AVAILABLE DATA:
*** Block opens ***
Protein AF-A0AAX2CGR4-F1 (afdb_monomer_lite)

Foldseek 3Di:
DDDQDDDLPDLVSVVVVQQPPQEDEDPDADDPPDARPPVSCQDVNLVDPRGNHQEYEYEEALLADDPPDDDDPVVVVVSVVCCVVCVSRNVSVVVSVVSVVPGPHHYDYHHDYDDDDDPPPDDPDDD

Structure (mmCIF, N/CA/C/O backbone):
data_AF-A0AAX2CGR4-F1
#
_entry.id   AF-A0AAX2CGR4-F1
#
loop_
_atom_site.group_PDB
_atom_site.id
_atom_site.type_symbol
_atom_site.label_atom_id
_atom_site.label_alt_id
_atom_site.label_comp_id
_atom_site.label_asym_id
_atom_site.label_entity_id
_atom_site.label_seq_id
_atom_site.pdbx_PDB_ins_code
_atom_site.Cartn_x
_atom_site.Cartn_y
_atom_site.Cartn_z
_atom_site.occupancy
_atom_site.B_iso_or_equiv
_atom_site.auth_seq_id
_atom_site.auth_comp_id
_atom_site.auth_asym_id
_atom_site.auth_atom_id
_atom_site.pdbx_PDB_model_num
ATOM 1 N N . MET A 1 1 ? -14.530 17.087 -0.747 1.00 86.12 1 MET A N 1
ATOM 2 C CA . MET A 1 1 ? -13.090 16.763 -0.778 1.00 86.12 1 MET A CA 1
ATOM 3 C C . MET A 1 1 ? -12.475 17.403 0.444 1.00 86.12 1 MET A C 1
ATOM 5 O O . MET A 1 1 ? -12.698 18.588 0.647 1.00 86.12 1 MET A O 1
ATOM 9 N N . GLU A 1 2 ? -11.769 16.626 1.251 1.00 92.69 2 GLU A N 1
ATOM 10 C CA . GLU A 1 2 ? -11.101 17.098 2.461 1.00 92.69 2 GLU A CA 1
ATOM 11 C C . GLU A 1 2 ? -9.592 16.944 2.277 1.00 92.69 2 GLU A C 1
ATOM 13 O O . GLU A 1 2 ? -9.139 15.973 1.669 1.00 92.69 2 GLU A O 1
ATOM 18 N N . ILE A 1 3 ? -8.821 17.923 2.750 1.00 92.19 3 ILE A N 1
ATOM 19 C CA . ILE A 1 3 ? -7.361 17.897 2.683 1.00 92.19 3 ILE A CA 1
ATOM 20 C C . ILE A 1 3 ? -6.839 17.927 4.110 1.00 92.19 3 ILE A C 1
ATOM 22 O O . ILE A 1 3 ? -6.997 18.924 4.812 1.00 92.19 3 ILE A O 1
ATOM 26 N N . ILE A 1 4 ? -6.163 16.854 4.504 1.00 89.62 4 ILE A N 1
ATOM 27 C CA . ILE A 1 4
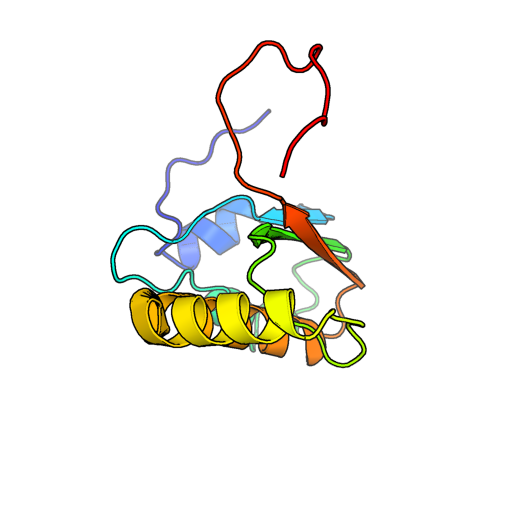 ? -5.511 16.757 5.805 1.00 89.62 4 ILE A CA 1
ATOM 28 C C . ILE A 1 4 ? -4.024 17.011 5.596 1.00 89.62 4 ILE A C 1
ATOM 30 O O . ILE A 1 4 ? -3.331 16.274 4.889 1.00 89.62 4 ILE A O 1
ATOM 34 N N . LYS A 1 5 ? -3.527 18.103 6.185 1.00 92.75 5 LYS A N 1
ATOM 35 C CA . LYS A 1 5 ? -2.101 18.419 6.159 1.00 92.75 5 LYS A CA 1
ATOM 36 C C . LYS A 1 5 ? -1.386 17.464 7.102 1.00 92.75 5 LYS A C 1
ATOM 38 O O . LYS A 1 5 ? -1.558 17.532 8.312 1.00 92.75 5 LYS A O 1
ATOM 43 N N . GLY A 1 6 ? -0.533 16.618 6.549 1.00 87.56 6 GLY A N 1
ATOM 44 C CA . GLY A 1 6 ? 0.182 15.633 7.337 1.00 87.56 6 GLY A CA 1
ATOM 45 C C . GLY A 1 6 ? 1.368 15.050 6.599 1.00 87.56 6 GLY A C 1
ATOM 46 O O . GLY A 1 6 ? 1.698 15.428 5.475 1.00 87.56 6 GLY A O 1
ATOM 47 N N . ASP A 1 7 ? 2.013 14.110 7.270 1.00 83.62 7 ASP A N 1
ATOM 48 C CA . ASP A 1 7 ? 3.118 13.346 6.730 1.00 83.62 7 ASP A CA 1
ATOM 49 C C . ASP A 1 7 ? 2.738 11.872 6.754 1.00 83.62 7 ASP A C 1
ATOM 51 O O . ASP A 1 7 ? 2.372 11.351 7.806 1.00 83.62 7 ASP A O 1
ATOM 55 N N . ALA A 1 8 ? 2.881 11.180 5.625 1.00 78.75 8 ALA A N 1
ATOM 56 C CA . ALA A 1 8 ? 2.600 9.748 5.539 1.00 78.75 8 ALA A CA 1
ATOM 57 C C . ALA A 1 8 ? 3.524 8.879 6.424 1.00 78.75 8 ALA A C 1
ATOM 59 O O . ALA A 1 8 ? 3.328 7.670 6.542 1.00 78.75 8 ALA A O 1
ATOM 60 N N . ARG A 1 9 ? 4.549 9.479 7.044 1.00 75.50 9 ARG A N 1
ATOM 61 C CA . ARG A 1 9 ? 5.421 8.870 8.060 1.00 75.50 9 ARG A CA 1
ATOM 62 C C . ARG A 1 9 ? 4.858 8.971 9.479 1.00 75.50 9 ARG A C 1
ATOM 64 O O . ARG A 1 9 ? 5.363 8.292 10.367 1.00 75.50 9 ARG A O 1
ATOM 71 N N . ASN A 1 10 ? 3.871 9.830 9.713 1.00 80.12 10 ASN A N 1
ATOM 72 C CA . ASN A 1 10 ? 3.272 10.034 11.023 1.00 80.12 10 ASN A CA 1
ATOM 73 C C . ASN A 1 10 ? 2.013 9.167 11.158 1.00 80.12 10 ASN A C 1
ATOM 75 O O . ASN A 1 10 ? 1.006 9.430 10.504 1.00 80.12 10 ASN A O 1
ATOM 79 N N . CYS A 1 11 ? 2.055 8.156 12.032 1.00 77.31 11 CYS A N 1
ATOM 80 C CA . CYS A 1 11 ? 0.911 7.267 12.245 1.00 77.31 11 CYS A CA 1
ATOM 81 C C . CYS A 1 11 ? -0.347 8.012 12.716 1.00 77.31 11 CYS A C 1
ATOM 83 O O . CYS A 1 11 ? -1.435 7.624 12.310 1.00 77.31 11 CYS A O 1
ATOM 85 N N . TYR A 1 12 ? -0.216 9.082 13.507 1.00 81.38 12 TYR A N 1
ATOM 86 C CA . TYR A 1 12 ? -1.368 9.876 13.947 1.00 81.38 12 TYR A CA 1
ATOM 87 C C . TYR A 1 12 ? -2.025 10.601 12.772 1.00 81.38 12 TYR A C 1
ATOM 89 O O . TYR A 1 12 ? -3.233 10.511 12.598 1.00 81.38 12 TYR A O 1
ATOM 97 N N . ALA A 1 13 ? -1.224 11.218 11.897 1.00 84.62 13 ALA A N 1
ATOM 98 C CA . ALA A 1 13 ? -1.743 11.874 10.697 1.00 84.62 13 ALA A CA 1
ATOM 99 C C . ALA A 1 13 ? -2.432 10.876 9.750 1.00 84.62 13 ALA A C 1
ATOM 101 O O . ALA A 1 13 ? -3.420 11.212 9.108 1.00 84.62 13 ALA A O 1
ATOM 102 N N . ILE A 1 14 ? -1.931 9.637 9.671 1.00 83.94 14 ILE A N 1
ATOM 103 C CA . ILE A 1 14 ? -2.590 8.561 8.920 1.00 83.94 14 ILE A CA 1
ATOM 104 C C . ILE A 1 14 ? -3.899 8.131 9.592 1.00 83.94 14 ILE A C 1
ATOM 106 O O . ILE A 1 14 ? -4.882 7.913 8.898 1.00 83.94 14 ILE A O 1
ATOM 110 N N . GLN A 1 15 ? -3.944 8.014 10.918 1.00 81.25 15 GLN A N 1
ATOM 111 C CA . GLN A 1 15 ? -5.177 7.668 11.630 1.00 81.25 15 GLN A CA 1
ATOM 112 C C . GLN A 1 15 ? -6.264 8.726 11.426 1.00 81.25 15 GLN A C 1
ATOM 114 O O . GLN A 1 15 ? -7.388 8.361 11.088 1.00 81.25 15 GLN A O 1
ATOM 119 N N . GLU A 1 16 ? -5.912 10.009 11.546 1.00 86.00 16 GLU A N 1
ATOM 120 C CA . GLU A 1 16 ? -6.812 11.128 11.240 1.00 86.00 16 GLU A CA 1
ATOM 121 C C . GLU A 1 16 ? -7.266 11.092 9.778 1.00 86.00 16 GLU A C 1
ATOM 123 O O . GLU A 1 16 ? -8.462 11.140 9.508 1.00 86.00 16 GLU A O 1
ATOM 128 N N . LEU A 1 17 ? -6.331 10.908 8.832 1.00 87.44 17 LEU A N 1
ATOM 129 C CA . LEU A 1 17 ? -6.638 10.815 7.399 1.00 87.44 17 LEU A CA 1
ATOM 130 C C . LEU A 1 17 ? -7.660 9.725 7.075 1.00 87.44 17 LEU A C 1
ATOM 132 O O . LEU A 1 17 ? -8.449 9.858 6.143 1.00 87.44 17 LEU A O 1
*** Block closes ***
REQUIRED ACTION:
Without any pictures, reproduce the lines from the first one in the material through the line that has "ATOM 38 O O", exactly as they appear.

REPLY:
Protein AF-A0AAX2CGR4-F1 (afdb_monomer_lite)

Foldseek 3Di:
DDDQDDDLPDLVSVVVVQQPPQEDEDPDADDPPDARPPVSCQDVNLVDPRGNHQEYEYEEALLADDPPDDDDPVVVVVSVVCCVVCVSRNVSVVVSVVSVVPGPHHYDYHHDYDDDDDPPPDDPDDD

Structure (mmCIF, N/CA/C/O backbone):
data_AF-A0AAX2CGR4-F1
#
_entry.id   AF-A0AAX2CGR4-F1
#
loop_
_atom_site.group_PDB
_atom_site.id
_atom_site.type_symbol
_atom_site.label_atom_id
_atom_site.label_alt_id
_atom_site.label_comp_id
_atom_site.label_asym_id
_atom_site.label_entity_id
_atom_site.label_seq_id
_atom_site.pdbx_PDB_ins_code
_atom_site.Cartn_x
_atom_site.Cartn_y
_atom_site.Cartn_z
_atom_site.occupancy
_atom_site.B_iso_or_equiv
_atom_site.auth_seq_id
_atom_site.auth_comp_id
_atom_site.auth_asym_id
_atom_site.auth_atom_id
_atom_site.pdbx_PDB_model_num
ATOM 1 N N . MET A 1 1 ? -14.530 17.087 -0.747 1.00 86.12 1 MET A N 1
ATOM 2 C CA . MET A 1 1 ? -13.090 16.763 -0.778 1.00 86.12 1 MET A CA 1
ATOM 3 C C . MET A 1 1 ? -12.475 17.403 0.444 1.00 86.12 1 MET A C 1
ATOM 5 O O . MET A 1 1 ? -12.698 18.588 0.647 1.00 86.12 1 MET A O 1
ATOM 9 N N . GLU A 1 2 ? -11.769 16.626 1.251 1.00 92.69 2 GLU A N 1
ATOM 10 C CA . GLU A 1 2 ? -11.101 17.098 2.461 1.00 92.69 2 GLU A CA 1
ATOM 11 C C . GLU A 1 2 ? -9.592 16.944 2.277 1.00 92.69 2 GLU A C 1
ATOM 13 O O . GLU A 1 2 ? -9.139 15.973 1.669 1.00 92.69 2 GLU A O 1
ATOM 18 N N . ILE A 1 3 ? -8.821 17.923 2.750 1.00 92.19 3 ILE A N 1
ATOM 19 C CA . ILE A 1 3 ? -7.361 17.897 2.683 1.00 92.19 3 ILE A CA 1
ATOM 20 C C . ILE A 1 3 ? -6.839 17.927 4.110 1.00 92.19 3 ILE A C 1
ATOM 22 O O . ILE A 1 3 ? -6.997 18.924 4.812 1.00 92.19 3 ILE A O 1
ATOM 26 N N . ILE A 1 4 ? -6.163 16.854 4.504 1.00 89.62 4 ILE A N 1
ATOM 27 C CA . ILE A 1 4
 ? -5.511 16.757 5.805 1.00 89.62 4 ILE A CA 1
ATOM 28 C C . ILE A 1 4 ? -4.024 17.011 5.596 1.00 89.62 4 ILE A C 1
ATOM 30 O O . ILE A 1 4 ? -3.331 16.274 4.889 1.00 89.62 4 ILE A O 1
ATOM 34 N N . LYS A 1 5 ? -3.527 18.103 6.185 1.00 92.75 5 LYS A N 1
ATOM 35 C CA . LYS A 1 5 ? -2.101 18.419 6.159 1.00 92.75 5 LYS A CA 1
ATOM 36 C C . LYS A 1 5 ? -1.386 17.464 7.102 1.00 92.75 5 LYS A C 1
ATOM 38 O O . LYS A 1 5 ? -1.558 17.532 8.312 1.00 92.75 5 LYS A O 1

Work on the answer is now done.